Excerpts from a dataset
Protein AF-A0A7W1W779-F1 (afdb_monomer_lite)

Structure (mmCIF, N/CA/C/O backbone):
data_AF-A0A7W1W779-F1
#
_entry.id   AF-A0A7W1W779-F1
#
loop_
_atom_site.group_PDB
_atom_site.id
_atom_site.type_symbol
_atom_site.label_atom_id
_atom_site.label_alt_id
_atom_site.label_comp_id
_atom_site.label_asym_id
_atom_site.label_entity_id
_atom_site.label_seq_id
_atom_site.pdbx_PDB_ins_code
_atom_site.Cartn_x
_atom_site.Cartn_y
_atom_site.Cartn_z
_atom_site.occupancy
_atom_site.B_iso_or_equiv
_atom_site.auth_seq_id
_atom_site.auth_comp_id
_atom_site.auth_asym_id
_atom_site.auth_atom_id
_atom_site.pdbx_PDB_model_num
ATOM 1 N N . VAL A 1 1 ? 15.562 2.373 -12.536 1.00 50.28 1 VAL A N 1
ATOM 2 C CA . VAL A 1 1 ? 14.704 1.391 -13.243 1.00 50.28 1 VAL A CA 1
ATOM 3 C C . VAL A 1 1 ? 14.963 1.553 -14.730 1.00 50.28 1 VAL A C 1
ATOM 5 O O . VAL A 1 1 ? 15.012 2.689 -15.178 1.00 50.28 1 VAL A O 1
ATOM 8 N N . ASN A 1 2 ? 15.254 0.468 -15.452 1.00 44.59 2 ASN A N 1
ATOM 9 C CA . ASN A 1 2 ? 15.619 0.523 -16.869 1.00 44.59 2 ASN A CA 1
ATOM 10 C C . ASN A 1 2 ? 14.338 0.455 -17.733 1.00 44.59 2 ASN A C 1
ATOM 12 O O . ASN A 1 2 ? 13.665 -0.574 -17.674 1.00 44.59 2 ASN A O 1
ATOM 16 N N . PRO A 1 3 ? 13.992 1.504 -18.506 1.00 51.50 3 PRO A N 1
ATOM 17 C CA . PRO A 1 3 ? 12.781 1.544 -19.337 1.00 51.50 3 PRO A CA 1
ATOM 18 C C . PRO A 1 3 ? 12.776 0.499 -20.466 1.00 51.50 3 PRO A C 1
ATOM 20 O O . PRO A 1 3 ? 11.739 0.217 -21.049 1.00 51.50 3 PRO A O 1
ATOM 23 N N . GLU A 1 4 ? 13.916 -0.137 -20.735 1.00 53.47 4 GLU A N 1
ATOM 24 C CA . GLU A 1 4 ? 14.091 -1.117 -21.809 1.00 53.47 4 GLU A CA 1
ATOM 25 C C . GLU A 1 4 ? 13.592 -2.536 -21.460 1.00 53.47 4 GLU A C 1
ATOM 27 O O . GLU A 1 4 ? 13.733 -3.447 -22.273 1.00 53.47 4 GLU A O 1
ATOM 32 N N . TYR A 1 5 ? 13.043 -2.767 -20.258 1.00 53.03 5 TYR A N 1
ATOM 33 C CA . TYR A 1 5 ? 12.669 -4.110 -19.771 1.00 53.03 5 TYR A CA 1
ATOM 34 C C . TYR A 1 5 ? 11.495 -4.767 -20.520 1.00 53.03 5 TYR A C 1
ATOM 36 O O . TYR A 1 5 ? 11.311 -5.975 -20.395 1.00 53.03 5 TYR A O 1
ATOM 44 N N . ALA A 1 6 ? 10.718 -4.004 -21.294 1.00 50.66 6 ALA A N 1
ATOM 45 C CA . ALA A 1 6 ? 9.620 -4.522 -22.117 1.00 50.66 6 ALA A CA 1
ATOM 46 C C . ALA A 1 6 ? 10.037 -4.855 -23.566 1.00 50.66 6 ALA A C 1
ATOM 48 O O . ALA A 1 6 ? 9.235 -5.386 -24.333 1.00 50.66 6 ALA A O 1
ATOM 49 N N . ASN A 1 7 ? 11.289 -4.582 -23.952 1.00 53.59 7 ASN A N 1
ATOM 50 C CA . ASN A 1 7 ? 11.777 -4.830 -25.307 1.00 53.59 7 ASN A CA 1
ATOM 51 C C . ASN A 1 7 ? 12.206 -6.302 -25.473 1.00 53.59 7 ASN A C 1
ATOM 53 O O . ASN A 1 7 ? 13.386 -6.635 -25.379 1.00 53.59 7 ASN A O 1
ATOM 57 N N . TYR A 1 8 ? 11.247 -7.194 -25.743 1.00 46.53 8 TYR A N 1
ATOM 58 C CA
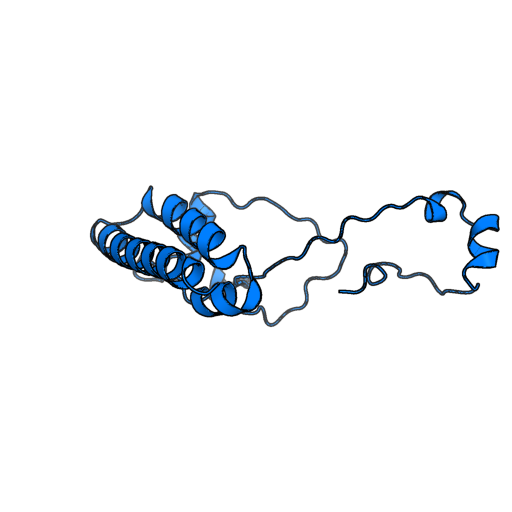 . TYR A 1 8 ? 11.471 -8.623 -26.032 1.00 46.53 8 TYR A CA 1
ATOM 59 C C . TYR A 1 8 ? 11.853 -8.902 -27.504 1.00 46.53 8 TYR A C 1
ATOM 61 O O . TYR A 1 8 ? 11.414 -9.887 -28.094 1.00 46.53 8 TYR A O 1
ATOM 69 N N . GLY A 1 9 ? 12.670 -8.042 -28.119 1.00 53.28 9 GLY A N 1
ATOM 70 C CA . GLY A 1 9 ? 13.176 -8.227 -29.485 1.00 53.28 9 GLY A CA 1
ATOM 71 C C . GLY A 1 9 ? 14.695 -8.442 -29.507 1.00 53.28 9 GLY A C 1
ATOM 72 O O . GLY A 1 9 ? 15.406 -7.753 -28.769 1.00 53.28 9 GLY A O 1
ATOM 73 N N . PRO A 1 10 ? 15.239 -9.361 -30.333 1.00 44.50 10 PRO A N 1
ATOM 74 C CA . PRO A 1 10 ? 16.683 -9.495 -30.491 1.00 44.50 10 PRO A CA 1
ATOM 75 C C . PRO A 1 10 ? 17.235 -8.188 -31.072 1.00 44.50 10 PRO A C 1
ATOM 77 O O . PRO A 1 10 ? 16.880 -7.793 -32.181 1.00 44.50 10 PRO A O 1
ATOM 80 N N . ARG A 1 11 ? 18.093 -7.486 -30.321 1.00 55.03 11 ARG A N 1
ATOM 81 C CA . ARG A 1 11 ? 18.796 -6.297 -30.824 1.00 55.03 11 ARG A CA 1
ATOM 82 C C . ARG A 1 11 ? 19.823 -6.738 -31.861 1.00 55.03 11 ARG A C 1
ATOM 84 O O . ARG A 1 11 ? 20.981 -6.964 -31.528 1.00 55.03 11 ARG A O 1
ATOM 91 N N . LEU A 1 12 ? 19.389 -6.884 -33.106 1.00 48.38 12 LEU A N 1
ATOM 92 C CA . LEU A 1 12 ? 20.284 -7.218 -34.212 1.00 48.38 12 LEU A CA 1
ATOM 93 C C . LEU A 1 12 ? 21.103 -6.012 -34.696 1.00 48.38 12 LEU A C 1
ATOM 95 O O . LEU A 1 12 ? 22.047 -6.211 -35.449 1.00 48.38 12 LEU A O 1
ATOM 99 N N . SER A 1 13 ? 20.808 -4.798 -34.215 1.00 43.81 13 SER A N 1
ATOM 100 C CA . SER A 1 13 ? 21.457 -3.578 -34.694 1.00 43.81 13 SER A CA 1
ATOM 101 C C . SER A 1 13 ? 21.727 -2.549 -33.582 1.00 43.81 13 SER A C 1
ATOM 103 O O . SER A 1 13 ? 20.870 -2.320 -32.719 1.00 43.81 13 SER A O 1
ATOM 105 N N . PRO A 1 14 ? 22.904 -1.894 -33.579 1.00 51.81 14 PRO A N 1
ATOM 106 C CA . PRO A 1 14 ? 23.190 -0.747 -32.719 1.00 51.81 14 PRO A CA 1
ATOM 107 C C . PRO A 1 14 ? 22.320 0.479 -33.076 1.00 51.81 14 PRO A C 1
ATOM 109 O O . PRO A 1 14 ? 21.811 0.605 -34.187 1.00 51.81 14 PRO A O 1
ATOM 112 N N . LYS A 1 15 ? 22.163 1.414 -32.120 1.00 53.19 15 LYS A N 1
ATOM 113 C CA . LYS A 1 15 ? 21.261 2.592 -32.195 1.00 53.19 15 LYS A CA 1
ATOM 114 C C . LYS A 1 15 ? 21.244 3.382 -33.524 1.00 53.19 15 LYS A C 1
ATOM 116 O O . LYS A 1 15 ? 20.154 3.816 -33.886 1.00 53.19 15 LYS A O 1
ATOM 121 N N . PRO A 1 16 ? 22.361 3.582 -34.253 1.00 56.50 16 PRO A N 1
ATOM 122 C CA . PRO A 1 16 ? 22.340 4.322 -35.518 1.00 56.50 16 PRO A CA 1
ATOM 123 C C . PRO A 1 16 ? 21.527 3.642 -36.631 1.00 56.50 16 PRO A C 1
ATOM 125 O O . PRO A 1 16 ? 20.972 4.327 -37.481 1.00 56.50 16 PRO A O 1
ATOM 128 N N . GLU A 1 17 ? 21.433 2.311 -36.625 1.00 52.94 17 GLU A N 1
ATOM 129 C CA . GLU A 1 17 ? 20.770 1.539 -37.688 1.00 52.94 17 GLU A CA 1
==
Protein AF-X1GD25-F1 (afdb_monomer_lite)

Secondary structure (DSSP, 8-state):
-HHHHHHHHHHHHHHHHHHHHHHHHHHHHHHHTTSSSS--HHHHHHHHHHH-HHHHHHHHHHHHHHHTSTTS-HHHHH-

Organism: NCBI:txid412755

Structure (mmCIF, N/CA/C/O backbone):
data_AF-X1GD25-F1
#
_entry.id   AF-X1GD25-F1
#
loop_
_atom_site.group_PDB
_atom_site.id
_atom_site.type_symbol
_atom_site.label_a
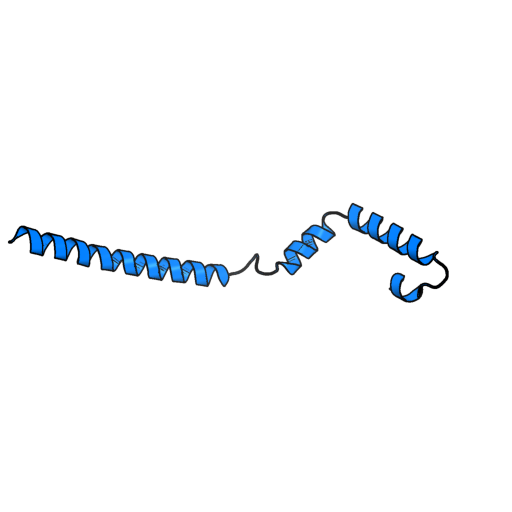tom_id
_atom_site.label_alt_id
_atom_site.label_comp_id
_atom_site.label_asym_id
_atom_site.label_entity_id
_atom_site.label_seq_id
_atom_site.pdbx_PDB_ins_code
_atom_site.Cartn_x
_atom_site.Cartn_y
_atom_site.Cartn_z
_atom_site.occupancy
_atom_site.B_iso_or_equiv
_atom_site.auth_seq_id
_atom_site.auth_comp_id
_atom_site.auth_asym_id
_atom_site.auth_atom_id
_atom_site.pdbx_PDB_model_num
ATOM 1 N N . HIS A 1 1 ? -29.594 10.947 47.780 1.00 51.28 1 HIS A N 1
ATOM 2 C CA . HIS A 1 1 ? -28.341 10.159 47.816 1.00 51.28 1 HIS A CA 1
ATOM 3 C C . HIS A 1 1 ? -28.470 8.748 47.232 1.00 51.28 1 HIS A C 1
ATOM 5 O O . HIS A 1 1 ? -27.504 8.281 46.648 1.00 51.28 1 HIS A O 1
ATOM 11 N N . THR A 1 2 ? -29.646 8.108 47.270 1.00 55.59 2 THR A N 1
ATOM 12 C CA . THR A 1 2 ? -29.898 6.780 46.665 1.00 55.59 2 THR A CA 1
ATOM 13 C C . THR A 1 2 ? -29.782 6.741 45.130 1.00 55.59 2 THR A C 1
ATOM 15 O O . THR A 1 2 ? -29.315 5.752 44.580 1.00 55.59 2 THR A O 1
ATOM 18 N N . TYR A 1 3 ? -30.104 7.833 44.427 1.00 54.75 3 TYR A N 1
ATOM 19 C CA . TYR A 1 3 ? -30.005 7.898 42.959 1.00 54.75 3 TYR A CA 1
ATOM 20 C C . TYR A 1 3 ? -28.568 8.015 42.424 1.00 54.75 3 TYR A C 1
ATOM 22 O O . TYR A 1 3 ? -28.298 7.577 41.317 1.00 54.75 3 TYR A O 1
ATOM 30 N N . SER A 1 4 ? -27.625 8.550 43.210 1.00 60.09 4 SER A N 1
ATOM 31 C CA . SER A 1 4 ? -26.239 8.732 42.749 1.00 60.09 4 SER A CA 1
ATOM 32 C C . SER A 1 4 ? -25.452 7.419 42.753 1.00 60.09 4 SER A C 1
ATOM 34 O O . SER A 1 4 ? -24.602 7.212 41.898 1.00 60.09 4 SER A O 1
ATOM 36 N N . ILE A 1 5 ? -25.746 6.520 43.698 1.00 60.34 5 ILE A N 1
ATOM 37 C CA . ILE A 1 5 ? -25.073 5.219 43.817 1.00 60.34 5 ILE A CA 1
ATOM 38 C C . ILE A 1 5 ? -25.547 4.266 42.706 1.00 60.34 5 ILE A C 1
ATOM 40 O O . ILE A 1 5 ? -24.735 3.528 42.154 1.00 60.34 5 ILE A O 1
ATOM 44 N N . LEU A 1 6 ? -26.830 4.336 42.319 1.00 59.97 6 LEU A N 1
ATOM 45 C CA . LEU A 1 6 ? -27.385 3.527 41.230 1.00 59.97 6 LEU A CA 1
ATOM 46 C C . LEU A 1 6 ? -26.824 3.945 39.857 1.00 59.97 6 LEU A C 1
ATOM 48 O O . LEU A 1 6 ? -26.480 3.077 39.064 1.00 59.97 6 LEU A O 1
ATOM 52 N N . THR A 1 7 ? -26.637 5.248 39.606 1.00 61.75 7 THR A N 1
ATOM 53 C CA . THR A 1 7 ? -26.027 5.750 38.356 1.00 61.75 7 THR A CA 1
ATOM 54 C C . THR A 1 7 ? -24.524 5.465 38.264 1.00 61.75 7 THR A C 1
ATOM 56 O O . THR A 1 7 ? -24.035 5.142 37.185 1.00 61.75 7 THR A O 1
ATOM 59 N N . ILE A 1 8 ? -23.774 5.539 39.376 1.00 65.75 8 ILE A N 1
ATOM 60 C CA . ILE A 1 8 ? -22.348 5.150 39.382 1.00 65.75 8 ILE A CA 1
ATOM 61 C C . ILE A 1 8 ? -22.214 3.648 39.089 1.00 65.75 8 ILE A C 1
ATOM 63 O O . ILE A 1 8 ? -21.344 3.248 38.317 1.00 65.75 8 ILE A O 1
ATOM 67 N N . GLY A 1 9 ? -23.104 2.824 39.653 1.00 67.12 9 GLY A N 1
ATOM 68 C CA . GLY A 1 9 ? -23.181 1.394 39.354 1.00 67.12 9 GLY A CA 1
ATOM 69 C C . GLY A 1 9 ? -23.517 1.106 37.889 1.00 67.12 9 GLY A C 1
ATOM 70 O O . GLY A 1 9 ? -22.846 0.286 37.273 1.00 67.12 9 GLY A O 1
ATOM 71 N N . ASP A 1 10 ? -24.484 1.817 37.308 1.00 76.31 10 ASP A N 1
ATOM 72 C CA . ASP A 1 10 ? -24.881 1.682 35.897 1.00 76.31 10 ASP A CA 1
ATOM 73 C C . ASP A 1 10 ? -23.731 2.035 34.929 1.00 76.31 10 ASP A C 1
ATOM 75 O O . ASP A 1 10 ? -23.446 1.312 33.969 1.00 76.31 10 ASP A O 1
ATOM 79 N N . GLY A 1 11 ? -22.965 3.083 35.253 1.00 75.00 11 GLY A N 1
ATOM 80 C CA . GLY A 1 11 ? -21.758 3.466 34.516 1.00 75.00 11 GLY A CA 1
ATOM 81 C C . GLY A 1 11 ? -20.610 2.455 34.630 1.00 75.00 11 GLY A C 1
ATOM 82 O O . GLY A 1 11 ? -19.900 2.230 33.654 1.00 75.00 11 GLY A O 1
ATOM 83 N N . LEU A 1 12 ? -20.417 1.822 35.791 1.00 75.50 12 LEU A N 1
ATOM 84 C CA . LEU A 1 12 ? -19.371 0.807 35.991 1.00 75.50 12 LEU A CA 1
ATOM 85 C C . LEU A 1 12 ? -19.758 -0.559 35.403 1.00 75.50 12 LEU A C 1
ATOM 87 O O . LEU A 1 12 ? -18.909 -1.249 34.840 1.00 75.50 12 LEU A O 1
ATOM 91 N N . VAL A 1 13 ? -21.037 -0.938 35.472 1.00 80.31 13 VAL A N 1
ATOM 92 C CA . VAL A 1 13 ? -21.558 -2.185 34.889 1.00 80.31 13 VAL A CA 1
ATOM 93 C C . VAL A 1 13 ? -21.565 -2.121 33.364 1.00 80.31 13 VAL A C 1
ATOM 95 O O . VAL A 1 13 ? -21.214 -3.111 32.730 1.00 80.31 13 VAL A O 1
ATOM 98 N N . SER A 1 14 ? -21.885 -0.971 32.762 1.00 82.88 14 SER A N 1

# Problem requirements:
On how many lines above does the word "Protein" appear? Answer with that figure only.

# Answer to this problem:
2